[[ Working data open ]]

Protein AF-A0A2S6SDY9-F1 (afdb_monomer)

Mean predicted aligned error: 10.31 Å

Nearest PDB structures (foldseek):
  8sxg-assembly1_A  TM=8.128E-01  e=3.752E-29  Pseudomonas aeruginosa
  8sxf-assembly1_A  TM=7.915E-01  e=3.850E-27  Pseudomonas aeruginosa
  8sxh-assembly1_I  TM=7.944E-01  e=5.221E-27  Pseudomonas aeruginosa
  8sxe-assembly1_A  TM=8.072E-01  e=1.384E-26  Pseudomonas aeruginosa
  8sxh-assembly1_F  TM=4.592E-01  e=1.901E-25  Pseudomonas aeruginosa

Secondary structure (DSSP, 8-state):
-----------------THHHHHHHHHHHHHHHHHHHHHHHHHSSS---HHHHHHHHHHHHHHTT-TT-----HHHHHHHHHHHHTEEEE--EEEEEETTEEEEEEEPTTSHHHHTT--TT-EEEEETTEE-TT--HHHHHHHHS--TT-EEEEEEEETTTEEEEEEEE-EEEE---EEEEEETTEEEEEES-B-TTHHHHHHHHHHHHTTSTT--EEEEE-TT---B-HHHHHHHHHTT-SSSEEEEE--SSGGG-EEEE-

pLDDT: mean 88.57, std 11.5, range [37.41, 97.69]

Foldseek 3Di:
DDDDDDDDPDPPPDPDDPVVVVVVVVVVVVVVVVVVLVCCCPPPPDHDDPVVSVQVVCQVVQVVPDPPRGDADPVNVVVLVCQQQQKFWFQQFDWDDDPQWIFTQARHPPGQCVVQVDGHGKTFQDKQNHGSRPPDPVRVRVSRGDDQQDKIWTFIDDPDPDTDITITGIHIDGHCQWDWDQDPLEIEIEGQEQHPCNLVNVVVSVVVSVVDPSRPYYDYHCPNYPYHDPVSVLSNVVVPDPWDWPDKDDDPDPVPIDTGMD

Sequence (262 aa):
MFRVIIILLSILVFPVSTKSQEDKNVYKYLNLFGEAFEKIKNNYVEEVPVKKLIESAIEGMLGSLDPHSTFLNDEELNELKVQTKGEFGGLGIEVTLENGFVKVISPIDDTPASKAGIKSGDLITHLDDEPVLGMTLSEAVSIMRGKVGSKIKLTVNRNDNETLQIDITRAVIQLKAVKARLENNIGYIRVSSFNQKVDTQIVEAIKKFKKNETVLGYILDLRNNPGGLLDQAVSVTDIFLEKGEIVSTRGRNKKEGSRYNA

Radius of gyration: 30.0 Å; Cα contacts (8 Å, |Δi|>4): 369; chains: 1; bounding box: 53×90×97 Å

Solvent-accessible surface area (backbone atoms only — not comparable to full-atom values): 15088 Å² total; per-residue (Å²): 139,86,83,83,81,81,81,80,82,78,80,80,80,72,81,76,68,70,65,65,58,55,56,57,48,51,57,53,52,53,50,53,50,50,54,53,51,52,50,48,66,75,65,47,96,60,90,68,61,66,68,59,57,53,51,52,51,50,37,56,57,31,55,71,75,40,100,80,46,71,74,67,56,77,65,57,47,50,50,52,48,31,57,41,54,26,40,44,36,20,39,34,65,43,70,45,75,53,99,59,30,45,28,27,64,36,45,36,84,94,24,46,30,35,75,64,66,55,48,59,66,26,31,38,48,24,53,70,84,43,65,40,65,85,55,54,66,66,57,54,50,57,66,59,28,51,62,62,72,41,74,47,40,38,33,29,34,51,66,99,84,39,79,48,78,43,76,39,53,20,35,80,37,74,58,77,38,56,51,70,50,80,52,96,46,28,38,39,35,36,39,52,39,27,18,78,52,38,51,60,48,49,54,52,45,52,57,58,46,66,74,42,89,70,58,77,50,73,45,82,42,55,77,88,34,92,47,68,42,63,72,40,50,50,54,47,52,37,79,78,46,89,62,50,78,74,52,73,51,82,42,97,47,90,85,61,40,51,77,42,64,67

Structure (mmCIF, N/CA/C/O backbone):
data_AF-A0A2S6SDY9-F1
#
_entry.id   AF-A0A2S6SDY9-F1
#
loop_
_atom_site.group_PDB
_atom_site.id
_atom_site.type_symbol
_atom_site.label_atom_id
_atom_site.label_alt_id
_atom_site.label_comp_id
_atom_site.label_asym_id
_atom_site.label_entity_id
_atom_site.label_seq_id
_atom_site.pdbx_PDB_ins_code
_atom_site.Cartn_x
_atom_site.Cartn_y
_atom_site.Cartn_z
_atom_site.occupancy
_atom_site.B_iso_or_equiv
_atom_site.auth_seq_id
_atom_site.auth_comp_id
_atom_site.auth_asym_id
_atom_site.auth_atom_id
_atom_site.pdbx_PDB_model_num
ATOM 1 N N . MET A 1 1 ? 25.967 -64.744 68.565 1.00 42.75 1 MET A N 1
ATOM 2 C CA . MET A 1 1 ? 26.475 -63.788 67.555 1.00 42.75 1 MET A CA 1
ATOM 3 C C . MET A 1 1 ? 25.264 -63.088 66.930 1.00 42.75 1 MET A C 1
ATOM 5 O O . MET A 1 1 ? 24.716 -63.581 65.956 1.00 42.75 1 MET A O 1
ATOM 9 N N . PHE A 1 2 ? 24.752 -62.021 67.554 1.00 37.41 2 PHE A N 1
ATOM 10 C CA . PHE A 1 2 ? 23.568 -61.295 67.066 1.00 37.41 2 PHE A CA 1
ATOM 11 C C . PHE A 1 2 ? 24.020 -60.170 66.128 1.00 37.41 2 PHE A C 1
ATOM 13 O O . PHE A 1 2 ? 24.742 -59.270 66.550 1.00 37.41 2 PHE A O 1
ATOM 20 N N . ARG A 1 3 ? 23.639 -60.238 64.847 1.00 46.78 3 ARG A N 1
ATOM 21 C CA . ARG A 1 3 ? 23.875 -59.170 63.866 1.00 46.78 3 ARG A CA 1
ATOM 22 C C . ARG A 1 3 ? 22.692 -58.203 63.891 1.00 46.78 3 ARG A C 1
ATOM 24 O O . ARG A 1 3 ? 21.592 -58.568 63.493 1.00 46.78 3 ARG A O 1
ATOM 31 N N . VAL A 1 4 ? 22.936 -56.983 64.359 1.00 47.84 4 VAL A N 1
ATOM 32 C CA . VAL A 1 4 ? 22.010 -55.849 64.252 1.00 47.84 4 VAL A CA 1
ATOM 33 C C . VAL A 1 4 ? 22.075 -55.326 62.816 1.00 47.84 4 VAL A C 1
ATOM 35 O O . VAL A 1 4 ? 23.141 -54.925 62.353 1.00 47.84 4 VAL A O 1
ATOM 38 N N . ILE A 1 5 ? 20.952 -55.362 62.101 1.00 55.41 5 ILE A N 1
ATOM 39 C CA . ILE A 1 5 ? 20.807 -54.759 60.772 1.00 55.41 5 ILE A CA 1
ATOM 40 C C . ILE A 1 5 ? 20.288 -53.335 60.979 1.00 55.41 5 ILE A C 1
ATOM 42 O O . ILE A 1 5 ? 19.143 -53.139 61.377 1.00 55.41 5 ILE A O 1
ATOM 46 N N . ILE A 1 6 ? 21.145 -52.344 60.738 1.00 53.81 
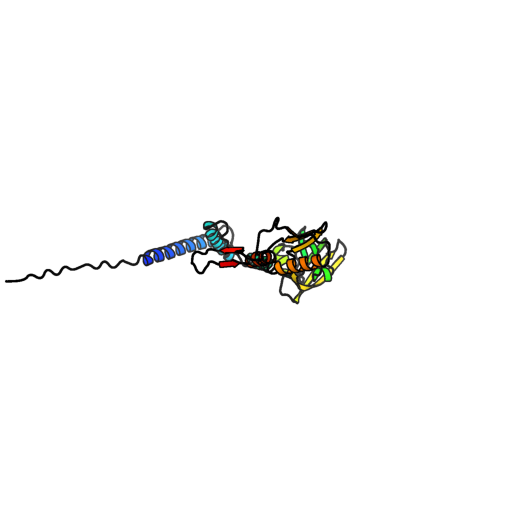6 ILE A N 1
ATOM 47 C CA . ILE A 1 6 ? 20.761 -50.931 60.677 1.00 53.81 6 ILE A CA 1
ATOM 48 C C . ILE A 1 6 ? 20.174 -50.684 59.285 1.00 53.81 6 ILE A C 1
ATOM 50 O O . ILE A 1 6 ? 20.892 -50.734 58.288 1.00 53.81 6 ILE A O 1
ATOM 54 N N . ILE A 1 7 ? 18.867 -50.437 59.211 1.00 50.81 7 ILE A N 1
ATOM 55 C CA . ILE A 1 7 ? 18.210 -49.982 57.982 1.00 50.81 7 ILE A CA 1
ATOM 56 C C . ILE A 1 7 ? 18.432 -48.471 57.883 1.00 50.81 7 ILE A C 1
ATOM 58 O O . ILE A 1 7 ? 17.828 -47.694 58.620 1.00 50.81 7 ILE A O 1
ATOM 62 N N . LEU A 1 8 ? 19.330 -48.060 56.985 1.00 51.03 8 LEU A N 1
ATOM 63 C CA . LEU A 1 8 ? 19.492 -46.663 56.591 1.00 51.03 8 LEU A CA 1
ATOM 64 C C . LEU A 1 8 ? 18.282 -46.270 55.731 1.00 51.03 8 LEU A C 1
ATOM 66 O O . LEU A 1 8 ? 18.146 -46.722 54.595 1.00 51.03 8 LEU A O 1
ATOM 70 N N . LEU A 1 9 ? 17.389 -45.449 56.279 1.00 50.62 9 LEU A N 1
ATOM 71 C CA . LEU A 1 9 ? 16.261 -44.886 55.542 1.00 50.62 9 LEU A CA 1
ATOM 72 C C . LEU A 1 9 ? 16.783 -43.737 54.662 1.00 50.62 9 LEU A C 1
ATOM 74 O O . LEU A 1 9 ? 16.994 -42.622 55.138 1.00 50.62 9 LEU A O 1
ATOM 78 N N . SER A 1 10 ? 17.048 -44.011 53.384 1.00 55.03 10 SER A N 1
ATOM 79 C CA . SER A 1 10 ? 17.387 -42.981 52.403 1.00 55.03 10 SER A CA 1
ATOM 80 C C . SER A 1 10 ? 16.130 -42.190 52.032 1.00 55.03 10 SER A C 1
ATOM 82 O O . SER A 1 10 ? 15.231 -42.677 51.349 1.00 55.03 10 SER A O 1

[[ Working data closed ]]
[[ Working data open ]]

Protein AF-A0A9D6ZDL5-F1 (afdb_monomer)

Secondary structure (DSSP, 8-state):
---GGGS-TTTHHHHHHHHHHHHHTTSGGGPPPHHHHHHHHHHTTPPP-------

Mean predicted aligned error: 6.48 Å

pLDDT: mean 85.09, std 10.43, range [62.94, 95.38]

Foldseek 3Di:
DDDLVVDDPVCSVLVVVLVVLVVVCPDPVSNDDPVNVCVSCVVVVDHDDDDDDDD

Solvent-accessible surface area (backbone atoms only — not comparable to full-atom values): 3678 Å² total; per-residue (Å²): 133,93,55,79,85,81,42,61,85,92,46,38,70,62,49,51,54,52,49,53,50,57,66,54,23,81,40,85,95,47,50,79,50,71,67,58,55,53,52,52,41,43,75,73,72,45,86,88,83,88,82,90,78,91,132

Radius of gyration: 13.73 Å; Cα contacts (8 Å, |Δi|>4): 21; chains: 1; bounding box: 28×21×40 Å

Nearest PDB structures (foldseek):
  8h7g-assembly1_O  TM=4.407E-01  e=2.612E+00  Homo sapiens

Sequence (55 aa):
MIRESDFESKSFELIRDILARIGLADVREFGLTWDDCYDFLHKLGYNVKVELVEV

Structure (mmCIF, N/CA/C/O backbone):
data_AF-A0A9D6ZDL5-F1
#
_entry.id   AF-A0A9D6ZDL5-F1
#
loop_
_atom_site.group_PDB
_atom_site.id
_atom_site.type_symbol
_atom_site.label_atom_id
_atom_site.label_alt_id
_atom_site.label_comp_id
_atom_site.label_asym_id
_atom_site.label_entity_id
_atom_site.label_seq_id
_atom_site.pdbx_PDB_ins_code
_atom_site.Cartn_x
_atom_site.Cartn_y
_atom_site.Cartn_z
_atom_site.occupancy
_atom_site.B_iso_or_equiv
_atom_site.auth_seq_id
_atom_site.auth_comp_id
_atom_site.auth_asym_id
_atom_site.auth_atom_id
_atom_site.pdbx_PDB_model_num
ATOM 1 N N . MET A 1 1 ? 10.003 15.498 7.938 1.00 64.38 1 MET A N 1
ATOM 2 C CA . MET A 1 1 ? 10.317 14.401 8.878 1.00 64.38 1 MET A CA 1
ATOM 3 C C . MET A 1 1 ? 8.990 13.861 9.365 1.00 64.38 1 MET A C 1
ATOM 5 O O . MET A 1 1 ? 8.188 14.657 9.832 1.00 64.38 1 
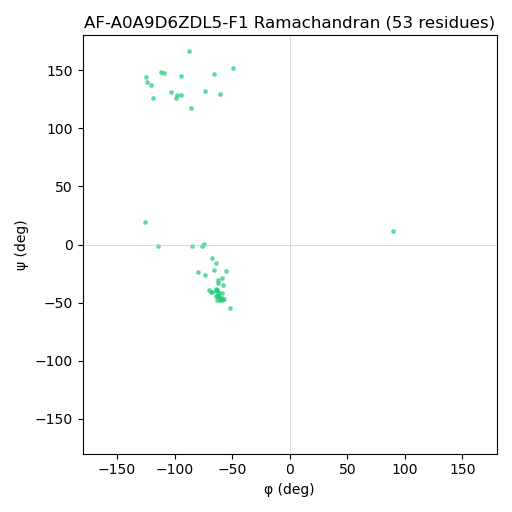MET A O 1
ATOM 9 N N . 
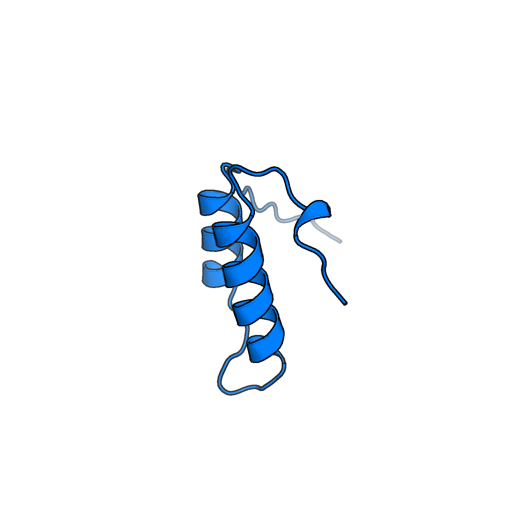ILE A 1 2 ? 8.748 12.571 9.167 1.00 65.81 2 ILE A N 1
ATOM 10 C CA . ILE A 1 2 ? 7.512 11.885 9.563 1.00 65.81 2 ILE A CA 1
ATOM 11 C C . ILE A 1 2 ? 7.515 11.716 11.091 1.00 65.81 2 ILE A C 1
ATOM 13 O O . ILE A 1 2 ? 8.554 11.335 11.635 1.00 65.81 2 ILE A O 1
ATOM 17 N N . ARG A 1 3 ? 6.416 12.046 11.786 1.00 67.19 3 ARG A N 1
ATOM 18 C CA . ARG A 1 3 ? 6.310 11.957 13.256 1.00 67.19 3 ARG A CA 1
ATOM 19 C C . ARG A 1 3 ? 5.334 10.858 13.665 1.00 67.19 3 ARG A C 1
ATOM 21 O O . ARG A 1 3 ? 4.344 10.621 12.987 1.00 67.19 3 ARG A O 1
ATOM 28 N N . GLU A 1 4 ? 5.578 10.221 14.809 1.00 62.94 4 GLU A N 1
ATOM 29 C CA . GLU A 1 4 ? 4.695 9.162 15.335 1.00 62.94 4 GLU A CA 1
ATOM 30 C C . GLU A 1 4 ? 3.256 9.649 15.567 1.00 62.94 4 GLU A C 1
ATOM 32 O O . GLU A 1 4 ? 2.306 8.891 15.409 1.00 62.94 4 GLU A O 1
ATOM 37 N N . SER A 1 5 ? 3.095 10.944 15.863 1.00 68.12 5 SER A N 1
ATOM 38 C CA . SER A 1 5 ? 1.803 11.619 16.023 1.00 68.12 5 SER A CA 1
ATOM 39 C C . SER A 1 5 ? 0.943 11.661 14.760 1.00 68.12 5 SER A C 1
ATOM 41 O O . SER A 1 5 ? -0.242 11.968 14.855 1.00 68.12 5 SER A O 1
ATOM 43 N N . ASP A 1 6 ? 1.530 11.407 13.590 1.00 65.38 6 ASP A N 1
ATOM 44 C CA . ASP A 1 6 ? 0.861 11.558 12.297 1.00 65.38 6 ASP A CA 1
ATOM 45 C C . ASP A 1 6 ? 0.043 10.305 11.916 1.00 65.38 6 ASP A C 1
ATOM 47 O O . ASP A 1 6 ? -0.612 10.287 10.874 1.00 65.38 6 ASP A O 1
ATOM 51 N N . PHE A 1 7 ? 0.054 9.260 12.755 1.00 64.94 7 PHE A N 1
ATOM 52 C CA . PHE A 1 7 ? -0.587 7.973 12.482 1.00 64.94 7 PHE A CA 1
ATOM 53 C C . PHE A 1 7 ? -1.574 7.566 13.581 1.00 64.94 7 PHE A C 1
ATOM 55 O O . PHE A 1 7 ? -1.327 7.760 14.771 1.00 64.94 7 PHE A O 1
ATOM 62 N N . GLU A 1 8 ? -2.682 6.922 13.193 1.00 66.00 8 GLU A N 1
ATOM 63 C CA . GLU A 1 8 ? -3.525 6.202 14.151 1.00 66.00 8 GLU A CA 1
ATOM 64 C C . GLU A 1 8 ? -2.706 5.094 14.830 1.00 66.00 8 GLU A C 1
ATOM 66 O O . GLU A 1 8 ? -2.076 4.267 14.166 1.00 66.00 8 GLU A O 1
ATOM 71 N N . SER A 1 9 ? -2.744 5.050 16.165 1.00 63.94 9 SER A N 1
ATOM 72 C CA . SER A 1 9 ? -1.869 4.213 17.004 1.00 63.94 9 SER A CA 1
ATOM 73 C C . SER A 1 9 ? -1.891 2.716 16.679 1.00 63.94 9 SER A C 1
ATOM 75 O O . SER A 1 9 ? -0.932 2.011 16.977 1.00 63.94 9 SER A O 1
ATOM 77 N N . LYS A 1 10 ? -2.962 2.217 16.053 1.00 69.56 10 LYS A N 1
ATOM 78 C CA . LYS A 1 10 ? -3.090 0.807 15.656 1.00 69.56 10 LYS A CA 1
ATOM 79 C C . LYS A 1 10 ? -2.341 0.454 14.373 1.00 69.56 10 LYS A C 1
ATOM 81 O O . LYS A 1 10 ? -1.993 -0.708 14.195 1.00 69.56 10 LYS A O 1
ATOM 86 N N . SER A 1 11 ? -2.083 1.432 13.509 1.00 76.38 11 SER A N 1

[[ Working data closed ]]

• _Work task_: Nothing but a number is expected here: the number of lines in the entries that include the word "Protein".

• _Answer for this exercise_: 2